§ **TASK TO COMPLETE**
Return every line from the one with "ATOM 96 C CA" through the one with "ATOM 102 N N", inclusive, exactly as it appears below.

Records from a collection:
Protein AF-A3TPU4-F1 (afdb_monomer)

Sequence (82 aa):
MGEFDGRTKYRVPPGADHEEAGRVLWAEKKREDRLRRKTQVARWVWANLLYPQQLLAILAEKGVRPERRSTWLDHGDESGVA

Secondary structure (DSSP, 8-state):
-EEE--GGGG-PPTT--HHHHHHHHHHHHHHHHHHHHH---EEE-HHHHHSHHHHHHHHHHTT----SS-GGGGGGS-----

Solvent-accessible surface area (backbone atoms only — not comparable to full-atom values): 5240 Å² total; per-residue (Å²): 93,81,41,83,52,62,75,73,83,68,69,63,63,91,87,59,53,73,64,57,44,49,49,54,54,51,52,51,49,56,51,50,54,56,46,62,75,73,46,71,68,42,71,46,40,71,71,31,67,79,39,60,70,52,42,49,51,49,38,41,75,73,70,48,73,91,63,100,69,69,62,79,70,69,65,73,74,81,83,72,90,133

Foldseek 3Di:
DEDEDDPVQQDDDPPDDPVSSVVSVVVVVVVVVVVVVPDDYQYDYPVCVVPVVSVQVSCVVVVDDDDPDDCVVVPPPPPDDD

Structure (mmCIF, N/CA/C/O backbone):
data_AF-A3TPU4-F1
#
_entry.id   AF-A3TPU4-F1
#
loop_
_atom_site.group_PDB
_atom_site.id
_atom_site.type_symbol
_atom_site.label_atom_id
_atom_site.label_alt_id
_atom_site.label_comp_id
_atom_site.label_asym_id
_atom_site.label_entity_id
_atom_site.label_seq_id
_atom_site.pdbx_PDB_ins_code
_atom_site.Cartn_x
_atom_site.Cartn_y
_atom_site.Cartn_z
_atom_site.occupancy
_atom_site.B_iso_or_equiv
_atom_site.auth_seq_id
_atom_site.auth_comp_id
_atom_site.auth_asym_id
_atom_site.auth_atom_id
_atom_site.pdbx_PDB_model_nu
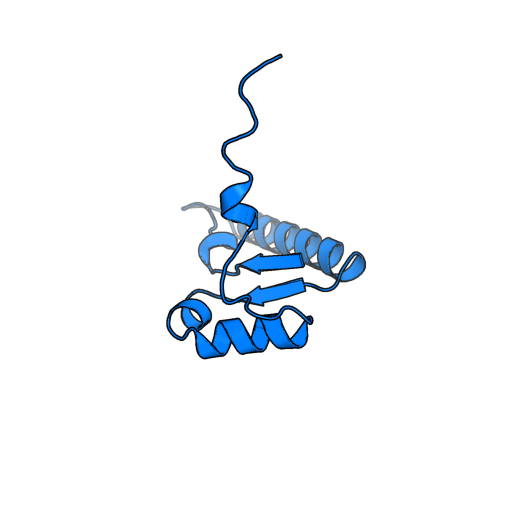m
ATOM 1 N N . MET A 1 1 ? -1.991 1.748 10.251 1.00 84.88 1 MET A N 1
ATOM 2 C CA . MET A 1 1 ? -1.696 2.612 9.081 1.00 84.88 1 MET A CA 1
ATOM 3 C C . MET A 1 1 ? -2.386 2.028 7.855 1.00 84.88 1 MET A C 1
ATOM 5 O O . MET A 1 1 ? -2.454 0.808 7.766 1.00 84.88 1 MET A O 1
ATOM 9 N N . GLY A 1 2 ? -2.925 2.850 6.953 1.00 88.38 2 GLY A N 1
ATOM 10 C CA . GLY A 1 2 ? -3.529 2.381 5.701 1.00 88.38 2 GLY A CA 1
ATOM 11 C C . GLY A 1 2 ? -2.609 2.615 4.507 1.00 88.38 2 GLY A C 1
ATOM 12 O O . GLY A 1 2 ? -1.947 3.648 4.448 1.00 88.38 2 GLY A O 1
ATOM 13 N N . GLU A 1 3 ? -2.555 1.671 3.572 1.00 90.00 3 GLU A N 1
ATOM 14 C CA . GLU A 1 3 ? -1.775 1.796 2.346 1.00 90.00 3 GLU A CA 1
ATOM 15 C C . GLU A 1 3 ? -2.578 1.344 1.128 1.00 90.00 3 GLU A C 1
ATOM 17 O O . GLU A 1 3 ? -2.991 0.189 1.009 1.00 90.00 3 GLU A O 1
ATOM 22 N N . PHE A 1 4 ? -2.729 2.262 0.179 1.00 89.81 4 PHE A N 1
ATOM 23 C CA . PHE A 1 4 ? -3.210 1.929 -1.148 1.00 89.81 4 PHE A CA 1
ATOM 24 C C . PHE A 1 4 ? -2.082 1.307 -1.976 1.00 89.81 4 PHE A C 1
ATOM 26 O O . PHE A 1 4 ? -0.966 1.836 -2.011 1.00 89.81 4 PHE A O 1
ATOM 33 N N . ASP A 1 5 ? -2.367 0.215 -2.680 1.00 86.31 5 ASP A N 1
ATOM 34 C CA . ASP A 1 5 ? -1.430 -0.415 -3.598 1.00 86.31 5 ASP A CA 1
ATOM 35 C C . ASP A 1 5 ? -1.933 -0.479 -5.038 1.00 86.31 5 ASP A C 1
ATOM 37 O O . ASP A 1 5 ? -3.096 -0.769 -5.315 1.00 86.31 5 ASP A O 1
ATOM 41 N N . GLY A 1 6 ? -1.031 -0.202 -5.977 1.00 84.00 6 GLY A N 1
ATOM 42 C CA . GLY A 1 6 ? -1.350 -0.203 -7.390 1.00 84.00 6 GLY A CA 1
ATOM 43 C C . GLY A 1 6 ? -0.110 -0.298 -8.265 1.00 84.00 6 GLY A C 1
ATOM 44 O O . GLY A 1 6 ? 0.987 0.121 -7.895 1.00 84.00 6 GLY A O 1
ATOM 45 N N . ARG A 1 7 ? -0.322 -0.797 -9.487 1.00 78.44 7 ARG A N 1
ATOM 46 C CA . ARG A 1 7 ? 0.727 -1.058 -10.485 1.00 78.44 7 ARG A CA 1
ATOM 47 C C . ARG A 1 7 ? 1.574 0.173 -10.830 1.00 78.44 7 ARG A C 1
ATOM 49 O O . ARG A 1 7 ? 2.726 0.027 -11.219 1.00 78.44 7 ARG A O 1
ATOM 56 N N . THR A 1 8 ? 1.030 1.377 -10.658 1.00 81.25 8 THR A N 1
ATOM 57 C CA . THR A 1 8 ? 1.735 2.646 -10.894 1.00 81.25 8 THR A CA 1
ATOM 58 C C . THR A 1 8 ? 3.011 2.786 -10.058 1.00 81.25 8 THR A C 1
ATOM 60 O O . THR A 1 8 ? 3.952 3.419 -10.526 1.00 81.25 8 THR A O 1
ATOM 63 N N . LYS A 1 9 ? 3.094 2.144 -8.881 1.00 74.19 9 LYS A N 1
ATOM 64 C CA . LYS A 1 9 ? 4.301 2.121 -8.030 1.00 74.19 9 LYS A CA 1
ATOM 65 C C . LYS A 1 9 ? 5.520 1.491 -8.717 1.00 74.19 9 LYS A C 1
ATOM 67 O O . LYS A 1 9 ? 6.651 1.761 -8.338 1.00 74.19 9 LYS A O 1
ATOM 72 N N . TYR A 1 10 ? 5.282 0.682 -9.748 1.00 78.19 10 TYR A N 1
ATOM 73 C CA . TYR A 1 10 ? 6.308 -0.013 -10.521 1.00 78.19 10 TYR A CA 1
ATOM 74 C C . TYR A 1 10 ? 6.499 0.587 -11.916 1.00 78.19 10 TYR A C 1
ATOM 76 O O . TYR A 1 10 ? 7.041 -0.072 -12.802 1.00 78.19 10 TYR A O 1
ATOM 84 N N . ARG A 1 11 ? 5.994 1.803 -12.164 1.00 81.44 11 ARG A N 1
ATOM 85 C CA . ARG A 1 11 ? 6.151 2.446 -13.468 1.00 81.44 11 ARG A CA 1
ATOM 86 C C . ARG A 1 11 ? 7.624 2.798 -13.671 1.00 81.44 11 ARG A C 1
ATOM 88 O O . ARG A 1 11 ? 8.154 3.695 -13.026 1.00 81.44 11 ARG A O 1
ATOM 95 N N . VAL A 1 12 ? 8.251 2.083 -14.594 1.00 82.62 12 VAL A N 1
ATOM 96 C CA . VAL A 1 12 ? 9.597 2.363 -15.089 1.00 82.62 12 VAL A CA 1
ATOM 97 C C . VAL A 1 12 ? 9.488 3.365 -16.253 1.00 82.62 12 VAL A C 1
ATOM 99 O O . VAL A 1 12 ? 8.548 3.240 -17.049 1.00 82.62 12 VAL A O 1
ATOM 102 N N . PRO A 1 13 ? 10.377 4.372 -16.357 1.00 81.75 13 PRO A N 1
ATOM 103 C CA . PRO A 1 13 ? 10.372 5.310 -17.475 1.00 81.75 13 PRO A CA 1
ATOM 104 C C . PRO A 1 13 ? 10.508 4.605 -18.836 1.00 81.75 13 PRO A C 1
ATOM 106 O O . PRO A 1 13 ? 11.205 3.592 -18.936 1.00 81.75 13 PRO A O 1
ATOM 109 N N . PRO A 1 14 ? 9.877 5.125 -19.904 1.00 81.56 14 PRO A N 1
ATOM 110 C CA . PRO A 1 14 ? 10.109 4.626 -21.255 1.00 81.56 14 PRO A CA 1
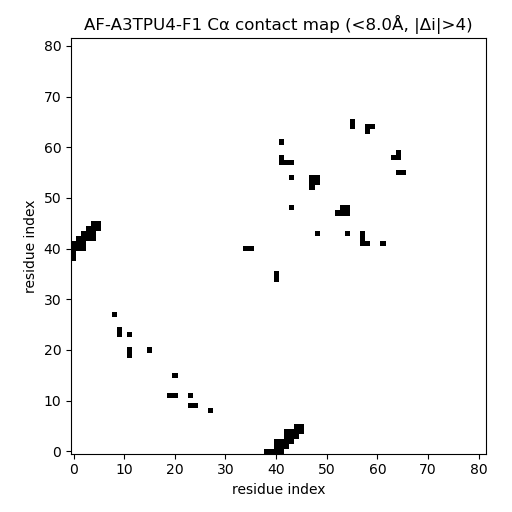
ATOM 111 C C . PRO A 1 14 ? 11.599 4.713 -21.612 1.00 81.56 14 PRO A C 1
ATOM 113 O O . PRO A 1 14 ? 12.205 5.767 -21.447 1.00 81.56 14 PRO A O 1
ATOM 116 N N . GLY A 1 15 ? 12.177 3.615 -22.106 1.00 85.44 15 GLY A N 1
ATOM 117 C CA . GLY A 1 15 ? 13.593 3.554 -22.493 1.00 85.44 15 GLY A CA 1
ATOM 118 C C . GLY A 1 15 ? 14.576 3.264 -21.355 1.00 85.44 15 GLY A C 1
ATOM 119 O O . GLY A 1 15 ? 15.773 3.206 -21.618 1.00 85.44 15 GLY A O 1
ATOM 120 N N . ALA A 1 16 ? 14.100 3.052 -20.126 1.00 85.50 16 ALA A N 1
ATOM 121 C CA . ALA A 1 16 ? 14.963 2.625 -19.031 1.00 85.50 16 ALA A CA 1
ATOM 122 C C . ALA A 1 16 ? 15.536 1.223 -19.288 1.00 85.50 16 ALA A C 1
ATOM 124 O O . ALA A 1 16 ? 14.845 0.332 -19.798 1.00 85.50 16 ALA A O 1
ATOM 125 N N . ASP A 1 17 ? 16.786 1.021 -18.886 1.00 90.06 17 ASP A N 1
ATOM 126 C CA . ASP A 1 17 ? 17.433 -0.282 -18.963 1.00 90.06 17 ASP A CA 1
ATOM 127 C C . ASP A 1 17 ? 16.984 -1.230 -17.829 1.00 90.06 17 ASP A C 1
ATOM 129 O O . ASP A 1 17 ? 16.241 -0.876 -16.903 1.00 90.06 17 ASP A O 1
ATOM 133 N N . HIS A 1 18 ? 17.429 -2.486 -17.914 1.00 88.31 18 HIS A N 1
ATOM 134 C CA . HIS A 1 18 ? 17.108 -3.508 -16.918 1.00 88.31 18 HIS A CA 1
ATOM 135 C C . HIS A 1 18 ? 17.631 -3.172 -15.513 1.00 88.31 18 HIS A C 1
ATOM 137 O O . HIS A 1 18 ? 16.986 -3.543 -14.528 1.00 88.31 18 HIS A O 1
ATOM 143 N N . GLU A 1 19 ? 18.766 -2.476 -15.394 1.00 91.31 19 GLU A N 1
ATOM 144 C CA . GLU A 1 19 ? 19.295 -2.080 -14.089 1.00 91.31 19 GLU A CA 1
ATOM 145 C C . GLU A 1 19 ? 18.424 -1.012 -13.439 1.00 91.31 19 GLU A C 1
ATOM 147 O O . GLU A 1 19 ? 18.133 -1.084 -12.245 1.00 91.31 19 GLU A O 1
ATOM 152 N N . GLU A 1 20 ? 17.993 -0.021 -14.208 1.00 88.31 20 GLU A N 1
ATOM 153 C CA . GLU A 1 20 ? 17.163 1.071 -13.733 1.00 88.31 20 GLU A CA 1
ATOM 154 C C . GLU A 1 20 ? 15.788 0.567 -13.293 1.00 88.31 20 GLU A C 1
ATOM 156 O O . GLU A 1 20 ? 15.330 0.896 -12.193 1.00 88.31 20 GLU A O 1
ATOM 161 N N . ALA A 1 21 ? 15.189 -0.343 -14.066 1.00 88.12 21 ALA A N 1
ATOM 162 C CA . ALA A 1 21 ? 14.002 -1.080 -13.644 1.00 88.12 21 ALA A CA 1
ATOM 163 C C . ALA A 1 21 ? 14.243 -1.843 -12.326 1.00 88.12 21 ALA A C 1
ATOM 165 O O . ALA A 1 21 ? 13.438 -1.760 -11.393 1.00 88.12 21 ALA A O 1
ATOM 166 N N . GLY A 1 22 ? 15.380 -2.537 -12.210 1.00 89.81 22 GLY A N 1
ATOM 167 C CA . GLY A 1 22 ? 15.782 -3.247 -10.994 1.00 89.81 22 GLY A CA 1
ATOM 168 C C . GLY A 1 22 ? 15.931 -2.326 -9.778 1.00 89.81 22 GLY A C 1
ATOM 169 O O . GLY A 1 22 ? 15.480 -2.669 -8.681 1.00 89.81 22 GLY A O 1
ATOM 170 N N . ARG A 1 23 ? 16.493 -1.125 -9.961 1.00 91.62 23 ARG A N 1
ATOM 171 C CA . ARG A 1 23 ? 16.642 -0.115 -8.901 1.00 91.62 23 ARG A CA 1
ATOM 172 C C . ARG A 1 23 ? 15.292 0.378 -8.389 1.00 91.62 23 ARG A C 1
ATOM 174 O O . ARG A 1 23 ? 15.127 0.472 -7.171 1.00 91.62 23 ARG A O 1
ATOM 181 N N . VAL A 1 24 ? 14.330 0.642 -9.278 1.00 89.12 24 VAL A N 1
ATOM 182 C CA . VAL A 1 24 ? 12.963 1.054 -8.899 1.00 89.12 24 VAL A CA 1
ATOM 183 C C . VAL A 1 24 ? 12.295 -0.024 -8.043 1.00 89.12 24 VAL A C 1
ATOM 185 O O . VAL A 1 24 ? 11.815 0.266 -6.945 1.00 89.12 24 VAL A O 1
ATOM 188 N N . LEU A 1 25 ? 12.342 -1.285 -8.484 1.00 90.75 25 LEU A N 1
ATOM 189 C CA . LEU A 1 25 ? 11.783 -2.411 -7.727 1.00 90.75 25 LEU A CA 1
ATOM 190 C C . LEU A 1 25 ? 12.464 -2.583 -6.360 1.00 90.75 25 LEU A C 1
ATOM 192 O O . LEU A 1 25 ? 11.796 -2.809 -5.348 1.00 90.75 25 LEU A O 1
ATOM 196 N N . TRP A 1 26 ? 13.792 -2.451 -6.306 1.00 93.25 26 TRP A N 1
ATOM 197 C CA . TRP A 1 26 ? 14.550 -2.595 -5.064 1.00 93.25 26 TRP A CA 1
ATOM 198 C C . TRP A 1 26 ? 14.283 -1.462 -4.070 1.00 93.25 26 TRP A C 1
ATOM 200 O O . TRP A 1 26 ? 14.190 -1.696 -2.861 1.00 93.25 26 TRP A O 1
ATOM 210 N N . ALA A 1 27 ? 14.147 -0.228 -4.556 1.00 91.12 27 ALA A N 1
ATOM 211 C CA . ALA A 1 27 ? 13.769 0.910 -3.729 1.00 91.12 27 ALA A CA 1
ATOM 212 C C . ALA A 1 27 ? 12.379 0.704 -3.111 1.00 91.12 27 ALA A C 1
ATOM 214 O O . ALA A 1 27 ? 12.214 0.900 -1.903 1.00 91.12 27 ALA A O 1
ATOM 215 N N . GLU A 1 28 ? 11.420 0.232 -3.908 1.00 91.31 28 GLU A N 1
ATOM 216 C CA . GLU A 1 28 ? 10.057 -0.010 -3.447 1.00 91.31 28 GLU A CA 1
ATOM 217 C C . GLU A 1 28 ? 9.985 -1.152 -2.425 1.00 91.31 28 GLU A C 1
ATOM 219 O O . GLU A 1 28 ? 9.376 -0.999 -1.365 1.00 91.31 28 GLU A O 1
ATOM 224 N N . LYS A 1 29 ? 10.728 -2.244 -2.647 1.00 90.94 29 LYS A N 1
ATOM 225 C CA . LYS A 1 29 ? 10.866 -3.325 -1.659 1.00 90.94 29 LYS A CA 1
ATOM 226 C C . LYS A 1 29 ? 11.426 -2.820 -0.328 1.00 90.94 29 LYS A C 1
ATOM 228 O O . LYS A 1 29 ? 10.861 -3.096 0.726 1.00 90.94 29 LYS A O 1
ATOM 233 N N . LYS A 1 30 ? 12.501 -2.024 -0.355 1.00 93.88 30 LYS A N 1
ATOM 234 C CA . LYS A 1 30 ? 13.084 -1.445 0.870 1.00 93.88 30 LYS A CA 1
ATOM 235 C C . LYS A 1 30 ? 12.112 -0.510 1.596 1.00 93.88 30 LYS A C 1
ATOM 237 O O . LYS A 1 30 ? 12.149 -0.431 2.827 1.00 93.88 30 LYS A O 1
ATOM 242 N N . ARG A 1 31 ? 11.265 0.225 0.864 1.00 90.25 31 ARG A N 1
ATOM 243 C CA . ARG A 1 31 ? 10.206 1.059 1.451 1.00 90.25 31 ARG A CA 1
ATOM 244 C C . ARG A 1 31 ? 9.181 0.190 2.180 1.00 90.25 31 ARG A C 1
ATOM 246 O O . ARG A 1 31 ? 8.912 0.464 3.350 1.00 90.25 31 ARG A O 1
ATOM 253 N N . GLU A 1 32 ? 8.671 -0.856 1.532 1.00 88.69 32 GLU A N 1
ATOM 254 C CA . GLU A 1 32 ? 7.710 -1.781 2.142 1.00 88.69 32 GLU A CA 1
ATOM 255 C C . GLU A 1 32 ? 8.298 -2.513 3.354 1.00 88.69 32 GLU A C 1
ATOM 257 O O . GLU A 1 32 ? 7.668 -2.543 4.411 1.00 88.69 32 GLU A O 1
ATOM 262 N N . ASP A 1 33 ? 9.522 -3.037 3.254 1.00 91.38 33 ASP A N 1
ATOM 263 C CA . ASP A 1 33 ? 10.188 -3.743 4.356 1.00 91.38 33 ASP A CA 1
ATOM 264 C C . ASP A 1 33 ? 10.355 -2.836 5.582 1.00 91.38 33 ASP A C 1
ATOM 266 O O . ASP A 1 33 ? 10.123 -3.252 6.721 1.00 91.38 33 ASP A O 1
ATOM 270 N N . ARG A 1 34 ? 10.706 -1.561 5.365 1.00 90.50 34 ARG A N 1
ATOM 271 C CA . ARG A 1 34 ? 10.807 -0.570 6.444 1.00 90.50 34 ARG A CA 1
ATOM 272 C C . ARG A 1 34 ? 9.455 -0.304 7.103 1.00 90.50 34 ARG A C 1
ATOM 274 O O . ARG A 1 34 ? 9.415 -0.132 8.319 1.00 90.50 34 ARG A O 1
ATOM 281 N N . LEU A 1 35 ? 8.371 -0.246 6.332 1.00 87.88 35 LEU A N 1
ATOM 282 C CA . LEU A 1 35 ? 7.025 -0.035 6.870 1.00 87.88 35 LEU A CA 1
ATOM 283 C C . LEU A 1 35 ? 6.537 -1.260 7.652 1.00 87.88 35 LEU A C 1
ATOM 285 O O . LEU A 1 35 ? 6.093 -1.106 8.789 1.00 87.88 35 LEU A O 1
ATOM 289 N N . ARG A 1 36 ? 6.726 -2.469 7.109 1.00 85.25 36 ARG A N 1
ATOM 290 C CA . ARG A 1 36 ? 6.340 -3.740 7.750 1.00 85.25 36 ARG A CA 1
ATOM 291 C C . ARG A 1 36 ? 7.019 -3.959 9.100 1.00 85.25 36 ARG A C 1
ATOM 293 O O . ARG A 1 36 ? 6.413 -4.531 9.997 1.00 85.25 36 ARG A O 1
ATOM 300 N N . ARG A 1 37 ? 8.259 -3.489 9.266 1.00 89.62 37 ARG A N 1
ATOM 301 C CA . ARG A 1 37 ? 8.985 -3.566 10.548 1.00 89.62 37 ARG A CA 1
ATOM 302 C C . ARG A 1 37 ? 8.476 -2.591 11.606 1.00 89.62 37 ARG A C 1
ATOM 304 O O . ARG A 1 37 ? 8.708 -2.816 12.786 1.00 89.62 37 ARG A O 1
ATOM 311 N N . LYS A 1 38 ? 7.855 -1.485 11.196 1.00 89.50 38 LYS A N 1
ATOM 312 C CA . LYS A 1 38 ? 7.479 -0.391 12.102 1.00 89.50 38 LYS A CA 1
ATOM 313 C C . LYS A 1 38 ? 6.027 -0.457 12.548 1.00 89.50 38 LYS A C 1
ATOM 315 O O . LYS A 1 38 ? 5.708 0.045 13.619 1.00 89.50 38 LYS A O 1
ATOM 320 N N . THR A 1 39 ? 5.135 -0.999 11.723 1.00 88.06 39 THR A N 1
ATOM 321 C CA . THR A 1 39 ? 3.703 -0.973 12.021 1.00 88.06 39 THR A CA 1
ATOM 322 C C . THR A 1 39 ? 2.929 -2.017 11.227 1.00 88.06 39 THR A C 1
ATOM 324 O O . THR A 1 39 ? 3.362 -2.473 10.168 1.00 88.06 39 THR A O 1
ATOM 327 N N . GLN A 1 40 ? 1.740 -2.361 11.720 1.00 88.75 40 GLN A N 1
ATOM 328 C CA . GLN A 1 40 ? 0.764 -3.103 10.936 1.00 88.75 40 GLN A CA 1
ATOM 329 C C . GLN A 1 40 ? 0.095 -2.178 9.911 1.00 88.75 40 GLN A C 1
ATOM 331 O O . GLN A 1 40 ? -0.373 -1.074 10.224 1.00 88.75 40 GLN A O 1
ATOM 336 N N . VAL A 1 41 ? 0.032 -2.656 8.669 1.00 89.62 41 VAL A N 1
ATOM 337 C CA . VAL A 1 41 ? -0.533 -1.919 7.536 1.00 89.62 41 VAL A CA 1
ATOM 338 C C . VAL A 1 41 ? -1.784 -2.639 7.032 1.00 89.62 41 VAL A C 1
ATOM 340 O O . VAL A 1 41 ? -1.738 -3.830 6.727 1.00 89.62 41 VAL A O 1
ATOM 343 N N . ALA A 1 42 ? -2.906 -1.922 6.954 1.00 93.44 42 ALA A N 1
ATOM 344 C CA . ALA A 1 42 ? -4.073 -2.329 6.175 1.00 93.44 42 ALA A CA 1
ATOM 345 C C . ALA A 1 42 ? -3.802 -1.984 4.709 1.00 93.44 42 ALA A C 1
ATOM 347 O O . ALA A 1 42 ? -3.588 -0.813 4.402 1.00 93.44 42 ALA A O 1
ATOM 348 N N . ARG A 1 43 ? -3.794 -2.976 
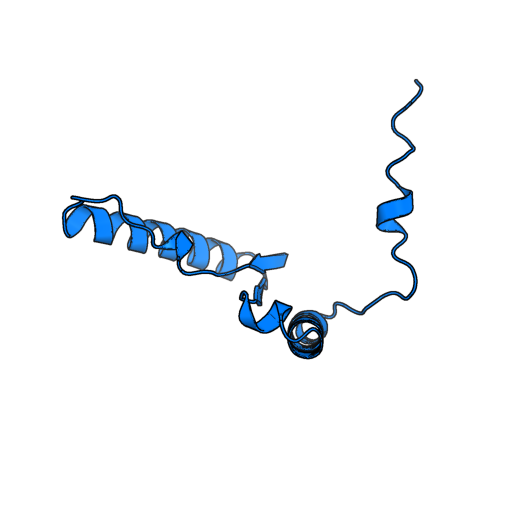3.815 1.00 92.12 43 ARG A N 1
ATOM 349 C CA . ARG A 1 43 ? -3.472 -2.777 2.397 1.00 92.1
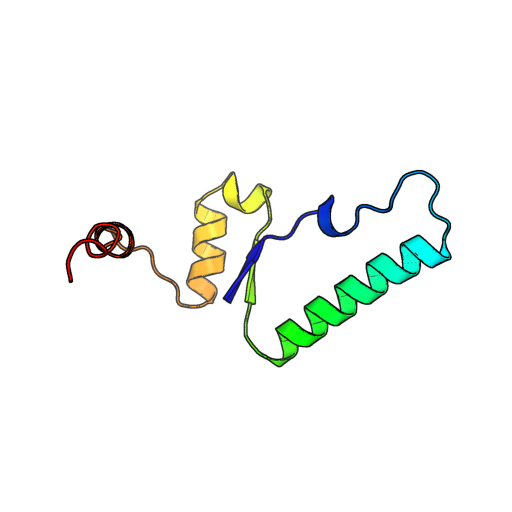2 43 ARG A CA 1
ATOM 350 C C . ARG A 1 43 ? -4.688 -3.060 1.525 1.00 92.12 43 ARG A C 1
ATOM 352 O O . ARG A 1 43 ? -5.289 -4.120 1.661 1.00 92.12 43 ARG A O 1
ATOM 359 N N . TRP A 1 44 ? -5.011 -2.148 0.615 1.00 94.44 44 TRP A N 1
ATOM 360 C CA . TRP A 1 44 ? -6.096 -2.319 -0.355 1.00 94.44 44 TRP A CA 1
ATOM 361 C C . TRP A 1 44 ? -5.691 -1.819 -1.743 1.00 94.44 44 TRP A C 1
ATOM 363 O O . TRP A 1 44 ? -4.801 -0.984 -1.887 1.00 94.44 44 TRP A O 1
ATOM 373 N N . VAL A 1 45 ? -6.347 -2.340 -2.774 1.00 93.00 45 VAL A N 1
ATOM 374 C CA . VAL A 1 45 ? -6.172 -1.963 -4.183 1.00 93.00 45 VAL A CA 1
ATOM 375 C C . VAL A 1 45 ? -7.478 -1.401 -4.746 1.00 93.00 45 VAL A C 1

§ **EXERCISE RESULT**
ATOM 96 C CA . VAL A 1 12 ? 9.597 2.363 -15.089 1.00 82.62 12 VAL A CA 1
ATOM 97 C C . VAL A 1 12 ? 9.488 3.365 -16.253 1.00 82.62 12 VAL A C 1
ATOM 99 O O . VAL A 1 12 ? 8.548 3.240 -17.049 1.00 82.62 12 VAL A O 1
ATOM 102 N N . PRO A 1 13 ? 10.377 4.372 -16.357 1.00 81.75 13 PRO A N 1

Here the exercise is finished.